Source data:
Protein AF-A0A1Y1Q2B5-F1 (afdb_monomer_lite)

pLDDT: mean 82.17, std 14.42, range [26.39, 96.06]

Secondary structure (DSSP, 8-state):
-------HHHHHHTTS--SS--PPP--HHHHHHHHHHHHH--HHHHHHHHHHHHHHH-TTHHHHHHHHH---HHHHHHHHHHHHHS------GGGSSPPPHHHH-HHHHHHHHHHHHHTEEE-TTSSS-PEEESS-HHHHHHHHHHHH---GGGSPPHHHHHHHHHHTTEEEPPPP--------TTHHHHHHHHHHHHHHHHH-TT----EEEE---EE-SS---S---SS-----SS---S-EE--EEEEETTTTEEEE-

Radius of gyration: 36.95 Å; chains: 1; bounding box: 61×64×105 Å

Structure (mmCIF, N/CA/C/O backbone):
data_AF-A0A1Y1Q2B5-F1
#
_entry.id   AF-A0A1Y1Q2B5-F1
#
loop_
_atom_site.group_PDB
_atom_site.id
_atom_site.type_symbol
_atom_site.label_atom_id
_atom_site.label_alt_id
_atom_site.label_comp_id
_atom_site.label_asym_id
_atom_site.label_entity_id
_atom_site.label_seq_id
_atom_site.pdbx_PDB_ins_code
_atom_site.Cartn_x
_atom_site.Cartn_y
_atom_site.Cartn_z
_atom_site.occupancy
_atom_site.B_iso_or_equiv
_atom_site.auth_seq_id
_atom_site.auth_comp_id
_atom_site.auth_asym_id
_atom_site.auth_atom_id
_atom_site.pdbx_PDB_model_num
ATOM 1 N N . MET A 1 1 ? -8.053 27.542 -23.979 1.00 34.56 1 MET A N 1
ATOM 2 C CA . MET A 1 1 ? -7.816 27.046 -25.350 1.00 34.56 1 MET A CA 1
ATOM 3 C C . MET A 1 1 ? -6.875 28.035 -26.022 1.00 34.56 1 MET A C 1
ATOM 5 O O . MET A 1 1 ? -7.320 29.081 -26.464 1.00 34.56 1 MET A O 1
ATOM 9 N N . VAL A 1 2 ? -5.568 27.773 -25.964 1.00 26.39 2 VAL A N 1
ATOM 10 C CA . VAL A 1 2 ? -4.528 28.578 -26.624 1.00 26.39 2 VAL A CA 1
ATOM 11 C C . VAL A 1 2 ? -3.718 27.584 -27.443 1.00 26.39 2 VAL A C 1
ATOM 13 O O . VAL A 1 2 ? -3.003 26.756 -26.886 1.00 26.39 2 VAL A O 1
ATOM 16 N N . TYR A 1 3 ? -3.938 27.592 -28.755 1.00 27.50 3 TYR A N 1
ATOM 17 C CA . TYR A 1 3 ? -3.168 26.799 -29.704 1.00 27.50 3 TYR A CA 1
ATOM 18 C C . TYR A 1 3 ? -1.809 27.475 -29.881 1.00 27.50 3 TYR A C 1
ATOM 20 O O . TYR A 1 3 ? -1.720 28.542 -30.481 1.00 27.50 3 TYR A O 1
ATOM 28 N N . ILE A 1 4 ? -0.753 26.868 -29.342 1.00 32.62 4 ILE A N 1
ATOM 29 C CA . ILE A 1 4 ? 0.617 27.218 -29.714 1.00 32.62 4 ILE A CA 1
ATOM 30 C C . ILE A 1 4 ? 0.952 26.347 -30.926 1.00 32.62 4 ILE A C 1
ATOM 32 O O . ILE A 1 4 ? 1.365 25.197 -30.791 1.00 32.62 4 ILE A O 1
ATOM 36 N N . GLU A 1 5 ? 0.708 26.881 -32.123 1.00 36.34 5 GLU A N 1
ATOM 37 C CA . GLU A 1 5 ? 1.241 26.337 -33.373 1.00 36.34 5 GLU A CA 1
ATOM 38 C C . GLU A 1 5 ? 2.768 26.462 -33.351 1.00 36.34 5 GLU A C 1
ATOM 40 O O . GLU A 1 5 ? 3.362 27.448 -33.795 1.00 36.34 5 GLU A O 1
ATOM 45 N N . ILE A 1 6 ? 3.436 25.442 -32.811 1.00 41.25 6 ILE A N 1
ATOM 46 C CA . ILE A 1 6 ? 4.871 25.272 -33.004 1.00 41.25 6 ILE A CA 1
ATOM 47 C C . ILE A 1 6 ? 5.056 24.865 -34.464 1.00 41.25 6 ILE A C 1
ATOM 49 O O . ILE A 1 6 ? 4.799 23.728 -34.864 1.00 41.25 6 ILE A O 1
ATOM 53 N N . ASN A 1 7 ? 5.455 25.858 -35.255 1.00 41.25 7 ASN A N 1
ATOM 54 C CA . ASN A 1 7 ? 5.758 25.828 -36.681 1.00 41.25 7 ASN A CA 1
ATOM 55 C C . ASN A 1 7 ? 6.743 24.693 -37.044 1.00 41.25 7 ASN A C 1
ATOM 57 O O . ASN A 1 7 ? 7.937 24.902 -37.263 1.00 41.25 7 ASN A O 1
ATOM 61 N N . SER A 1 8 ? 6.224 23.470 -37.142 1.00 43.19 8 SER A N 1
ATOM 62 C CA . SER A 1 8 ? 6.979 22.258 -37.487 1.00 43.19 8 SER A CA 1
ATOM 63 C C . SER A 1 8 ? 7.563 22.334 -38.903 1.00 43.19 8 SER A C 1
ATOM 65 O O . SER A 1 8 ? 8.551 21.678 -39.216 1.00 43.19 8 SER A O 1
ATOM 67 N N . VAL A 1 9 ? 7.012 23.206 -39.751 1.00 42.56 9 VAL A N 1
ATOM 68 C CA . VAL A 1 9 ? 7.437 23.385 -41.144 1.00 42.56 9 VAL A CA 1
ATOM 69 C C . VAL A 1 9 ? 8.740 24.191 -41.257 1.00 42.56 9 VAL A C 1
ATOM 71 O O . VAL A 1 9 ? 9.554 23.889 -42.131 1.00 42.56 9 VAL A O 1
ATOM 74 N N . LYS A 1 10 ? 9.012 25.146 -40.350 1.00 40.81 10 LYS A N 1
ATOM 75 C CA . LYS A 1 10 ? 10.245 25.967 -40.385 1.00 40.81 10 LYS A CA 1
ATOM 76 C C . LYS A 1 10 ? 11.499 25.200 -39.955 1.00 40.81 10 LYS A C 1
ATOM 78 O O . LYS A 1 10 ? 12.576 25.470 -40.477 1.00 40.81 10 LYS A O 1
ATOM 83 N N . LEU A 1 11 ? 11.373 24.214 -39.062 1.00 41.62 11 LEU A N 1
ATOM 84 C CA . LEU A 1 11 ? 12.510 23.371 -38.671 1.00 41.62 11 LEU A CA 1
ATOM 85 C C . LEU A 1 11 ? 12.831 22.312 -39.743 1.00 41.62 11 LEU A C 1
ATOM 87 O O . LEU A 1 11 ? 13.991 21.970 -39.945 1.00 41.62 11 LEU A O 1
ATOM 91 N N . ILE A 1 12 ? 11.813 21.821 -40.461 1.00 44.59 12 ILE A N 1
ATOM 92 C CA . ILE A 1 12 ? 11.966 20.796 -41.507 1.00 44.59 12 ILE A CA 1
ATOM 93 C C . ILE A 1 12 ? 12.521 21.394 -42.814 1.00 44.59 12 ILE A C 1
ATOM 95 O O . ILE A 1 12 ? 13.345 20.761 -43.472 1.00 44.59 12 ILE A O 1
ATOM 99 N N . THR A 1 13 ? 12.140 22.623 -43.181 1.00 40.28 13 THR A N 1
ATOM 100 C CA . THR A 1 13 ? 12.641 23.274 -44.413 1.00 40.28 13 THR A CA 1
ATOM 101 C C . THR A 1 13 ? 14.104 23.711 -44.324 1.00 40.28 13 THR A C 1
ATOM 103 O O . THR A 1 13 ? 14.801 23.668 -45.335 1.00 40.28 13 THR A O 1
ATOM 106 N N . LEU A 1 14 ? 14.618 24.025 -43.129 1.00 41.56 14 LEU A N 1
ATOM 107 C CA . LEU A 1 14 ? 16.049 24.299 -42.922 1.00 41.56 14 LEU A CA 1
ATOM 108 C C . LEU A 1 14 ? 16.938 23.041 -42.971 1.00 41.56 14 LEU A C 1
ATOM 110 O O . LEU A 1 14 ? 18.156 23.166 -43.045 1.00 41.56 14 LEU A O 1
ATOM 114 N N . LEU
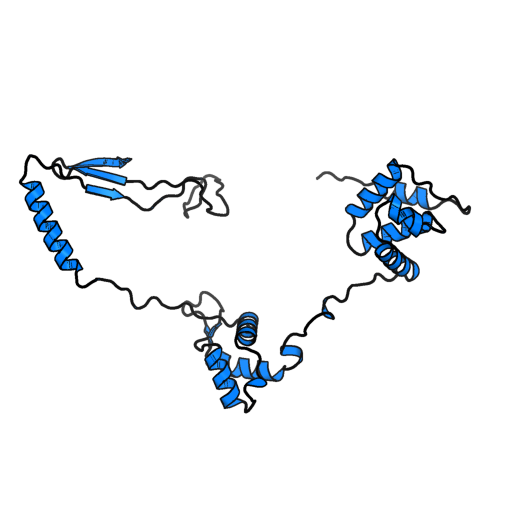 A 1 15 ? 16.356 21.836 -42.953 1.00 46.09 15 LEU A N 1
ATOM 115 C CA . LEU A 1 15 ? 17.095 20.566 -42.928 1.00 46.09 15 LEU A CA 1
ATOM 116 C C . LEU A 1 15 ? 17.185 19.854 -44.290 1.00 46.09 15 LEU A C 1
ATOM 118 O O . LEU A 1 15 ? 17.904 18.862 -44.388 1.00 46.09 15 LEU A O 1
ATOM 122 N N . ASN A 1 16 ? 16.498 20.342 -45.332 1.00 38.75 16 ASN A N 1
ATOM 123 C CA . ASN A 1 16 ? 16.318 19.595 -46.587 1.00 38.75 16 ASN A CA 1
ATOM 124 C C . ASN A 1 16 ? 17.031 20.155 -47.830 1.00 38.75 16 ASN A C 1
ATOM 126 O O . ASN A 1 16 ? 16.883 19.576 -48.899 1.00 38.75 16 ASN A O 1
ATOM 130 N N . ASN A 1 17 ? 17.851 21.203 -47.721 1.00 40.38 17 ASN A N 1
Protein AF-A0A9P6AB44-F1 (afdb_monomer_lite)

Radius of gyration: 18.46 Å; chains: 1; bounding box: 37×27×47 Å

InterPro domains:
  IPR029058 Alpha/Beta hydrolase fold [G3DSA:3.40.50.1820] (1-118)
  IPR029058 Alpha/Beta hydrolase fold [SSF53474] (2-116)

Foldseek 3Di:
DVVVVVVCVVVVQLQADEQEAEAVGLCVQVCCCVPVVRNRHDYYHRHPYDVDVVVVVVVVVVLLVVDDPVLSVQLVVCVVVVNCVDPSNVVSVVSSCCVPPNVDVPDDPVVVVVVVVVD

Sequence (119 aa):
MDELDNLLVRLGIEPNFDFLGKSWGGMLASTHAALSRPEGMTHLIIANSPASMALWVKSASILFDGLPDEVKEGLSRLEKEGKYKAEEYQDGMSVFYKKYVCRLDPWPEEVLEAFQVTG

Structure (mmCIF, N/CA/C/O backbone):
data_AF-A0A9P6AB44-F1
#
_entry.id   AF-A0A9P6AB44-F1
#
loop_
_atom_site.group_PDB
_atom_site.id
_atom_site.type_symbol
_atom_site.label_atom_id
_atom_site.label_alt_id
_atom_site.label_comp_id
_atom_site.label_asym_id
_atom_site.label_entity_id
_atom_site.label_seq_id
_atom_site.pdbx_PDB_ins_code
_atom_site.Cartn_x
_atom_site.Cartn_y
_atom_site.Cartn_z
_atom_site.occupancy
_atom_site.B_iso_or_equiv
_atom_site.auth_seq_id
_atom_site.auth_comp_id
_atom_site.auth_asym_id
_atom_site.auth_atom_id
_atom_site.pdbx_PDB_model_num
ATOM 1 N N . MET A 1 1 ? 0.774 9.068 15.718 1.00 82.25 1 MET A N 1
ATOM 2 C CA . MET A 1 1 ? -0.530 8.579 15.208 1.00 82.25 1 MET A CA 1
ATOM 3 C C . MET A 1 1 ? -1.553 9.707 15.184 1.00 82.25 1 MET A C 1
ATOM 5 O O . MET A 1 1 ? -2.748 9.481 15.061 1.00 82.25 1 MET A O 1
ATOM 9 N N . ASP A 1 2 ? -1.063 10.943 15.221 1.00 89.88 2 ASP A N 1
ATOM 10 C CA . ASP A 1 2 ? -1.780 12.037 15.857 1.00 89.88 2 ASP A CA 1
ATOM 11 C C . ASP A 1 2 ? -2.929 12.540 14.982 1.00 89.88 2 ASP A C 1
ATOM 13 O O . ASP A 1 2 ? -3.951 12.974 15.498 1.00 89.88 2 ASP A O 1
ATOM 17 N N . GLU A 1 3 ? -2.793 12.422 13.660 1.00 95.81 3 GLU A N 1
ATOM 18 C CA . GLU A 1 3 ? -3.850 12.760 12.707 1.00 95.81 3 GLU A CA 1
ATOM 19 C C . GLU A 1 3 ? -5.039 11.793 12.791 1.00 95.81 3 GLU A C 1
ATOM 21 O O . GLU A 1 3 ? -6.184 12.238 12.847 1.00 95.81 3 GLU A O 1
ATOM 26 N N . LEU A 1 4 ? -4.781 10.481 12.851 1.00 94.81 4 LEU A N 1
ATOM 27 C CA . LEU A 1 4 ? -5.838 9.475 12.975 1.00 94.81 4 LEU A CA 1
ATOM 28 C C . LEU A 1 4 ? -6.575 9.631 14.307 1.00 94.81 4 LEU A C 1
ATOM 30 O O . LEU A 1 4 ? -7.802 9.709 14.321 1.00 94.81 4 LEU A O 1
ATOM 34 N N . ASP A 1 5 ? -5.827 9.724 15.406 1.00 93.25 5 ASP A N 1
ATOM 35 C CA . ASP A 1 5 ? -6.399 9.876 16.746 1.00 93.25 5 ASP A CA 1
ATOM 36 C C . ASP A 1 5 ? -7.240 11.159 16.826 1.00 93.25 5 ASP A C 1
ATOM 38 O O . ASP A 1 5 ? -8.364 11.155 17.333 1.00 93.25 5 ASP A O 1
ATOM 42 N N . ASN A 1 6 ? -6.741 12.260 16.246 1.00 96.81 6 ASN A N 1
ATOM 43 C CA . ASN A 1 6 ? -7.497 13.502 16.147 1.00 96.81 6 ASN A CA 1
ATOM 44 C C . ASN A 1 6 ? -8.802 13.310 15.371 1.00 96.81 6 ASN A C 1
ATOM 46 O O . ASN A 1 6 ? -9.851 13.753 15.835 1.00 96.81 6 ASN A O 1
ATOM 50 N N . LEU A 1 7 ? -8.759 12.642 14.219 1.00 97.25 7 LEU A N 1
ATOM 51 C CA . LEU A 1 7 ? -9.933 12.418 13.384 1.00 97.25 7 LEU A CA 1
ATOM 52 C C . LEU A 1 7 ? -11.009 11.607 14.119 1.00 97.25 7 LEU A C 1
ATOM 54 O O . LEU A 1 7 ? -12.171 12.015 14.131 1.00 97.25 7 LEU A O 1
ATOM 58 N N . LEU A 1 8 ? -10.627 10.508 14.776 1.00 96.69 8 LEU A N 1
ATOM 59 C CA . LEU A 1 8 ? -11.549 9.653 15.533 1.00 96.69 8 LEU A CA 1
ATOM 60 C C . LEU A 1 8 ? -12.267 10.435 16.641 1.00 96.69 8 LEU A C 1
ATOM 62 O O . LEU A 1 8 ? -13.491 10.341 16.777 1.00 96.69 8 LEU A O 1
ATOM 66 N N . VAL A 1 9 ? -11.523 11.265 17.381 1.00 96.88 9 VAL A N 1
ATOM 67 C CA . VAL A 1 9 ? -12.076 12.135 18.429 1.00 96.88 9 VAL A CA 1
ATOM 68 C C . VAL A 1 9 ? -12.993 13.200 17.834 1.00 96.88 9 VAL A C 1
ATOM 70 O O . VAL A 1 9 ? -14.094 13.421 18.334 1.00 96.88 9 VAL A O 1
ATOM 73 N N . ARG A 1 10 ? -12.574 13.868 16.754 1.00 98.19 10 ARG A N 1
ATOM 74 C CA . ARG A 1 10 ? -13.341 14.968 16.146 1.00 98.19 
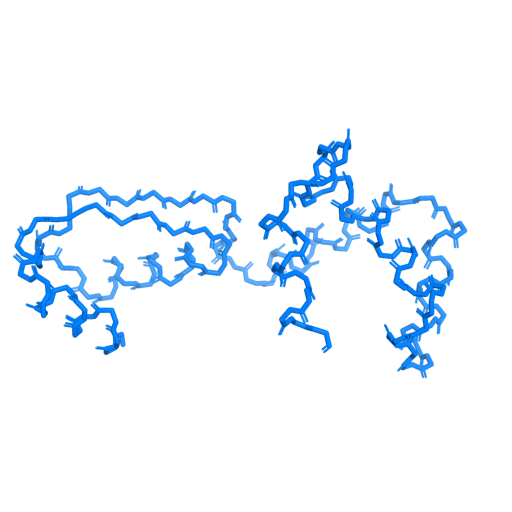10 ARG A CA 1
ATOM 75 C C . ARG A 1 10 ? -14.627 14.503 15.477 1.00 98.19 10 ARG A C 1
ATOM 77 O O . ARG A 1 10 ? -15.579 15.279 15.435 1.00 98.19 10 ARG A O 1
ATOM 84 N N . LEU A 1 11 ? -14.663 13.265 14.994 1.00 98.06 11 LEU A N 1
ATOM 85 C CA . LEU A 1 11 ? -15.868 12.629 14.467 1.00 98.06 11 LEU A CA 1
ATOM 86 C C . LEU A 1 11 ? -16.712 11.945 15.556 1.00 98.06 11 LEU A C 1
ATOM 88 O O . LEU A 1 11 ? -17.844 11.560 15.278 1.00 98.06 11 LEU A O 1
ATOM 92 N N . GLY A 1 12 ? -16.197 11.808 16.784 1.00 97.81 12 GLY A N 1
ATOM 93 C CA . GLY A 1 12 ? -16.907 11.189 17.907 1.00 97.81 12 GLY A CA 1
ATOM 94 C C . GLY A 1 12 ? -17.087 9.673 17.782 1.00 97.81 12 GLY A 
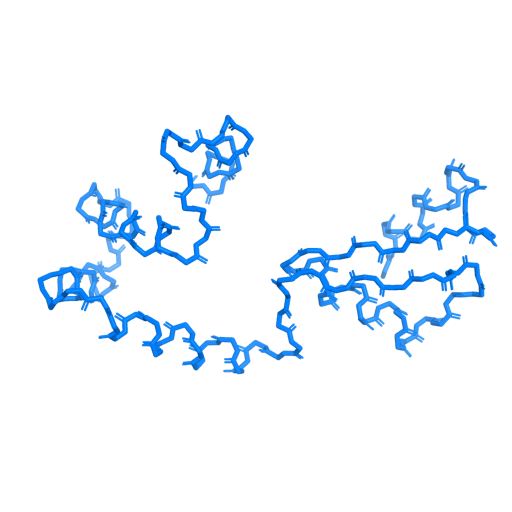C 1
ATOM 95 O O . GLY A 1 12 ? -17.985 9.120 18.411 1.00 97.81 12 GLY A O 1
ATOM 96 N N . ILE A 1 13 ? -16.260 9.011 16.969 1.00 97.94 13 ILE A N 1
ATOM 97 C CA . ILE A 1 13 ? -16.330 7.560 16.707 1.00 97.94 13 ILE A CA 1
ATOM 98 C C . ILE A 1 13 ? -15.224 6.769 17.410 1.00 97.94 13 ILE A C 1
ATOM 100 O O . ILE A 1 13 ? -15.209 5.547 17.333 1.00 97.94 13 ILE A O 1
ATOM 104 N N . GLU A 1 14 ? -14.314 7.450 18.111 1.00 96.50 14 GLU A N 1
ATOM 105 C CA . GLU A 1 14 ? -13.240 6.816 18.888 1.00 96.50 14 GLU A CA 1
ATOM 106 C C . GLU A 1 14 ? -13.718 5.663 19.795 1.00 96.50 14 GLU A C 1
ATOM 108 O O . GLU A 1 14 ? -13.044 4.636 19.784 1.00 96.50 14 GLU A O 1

- **EXERCISE PROMPT**:
Copy the stretch of the records above that runs from the line with "ATOM 86 C C" through the line with "ATOM 93 C CA". Both end lines belong in the copy, and nothing else does.

- **RESULT OF THIS TASK**:
ATOM 86 C C . LEU A 1 11 ? -16.712 11.945 15.556 1.00 98.06 11 LEU A C 1
ATOM 88 O O . LEU A 1 11 ? -17.844 11.560 15.278 1.00 98.06 11 LEU A O 1
ATOM 92 N N . GLY A 1 12 ? -16.197 11.808 16.784 1.00 97.81 12 GLY A N 1
ATOM 93 C CA . GLY A 1 12 ? -16.907 11.189 17.907 1.00 97.81 12 GLY A CA 1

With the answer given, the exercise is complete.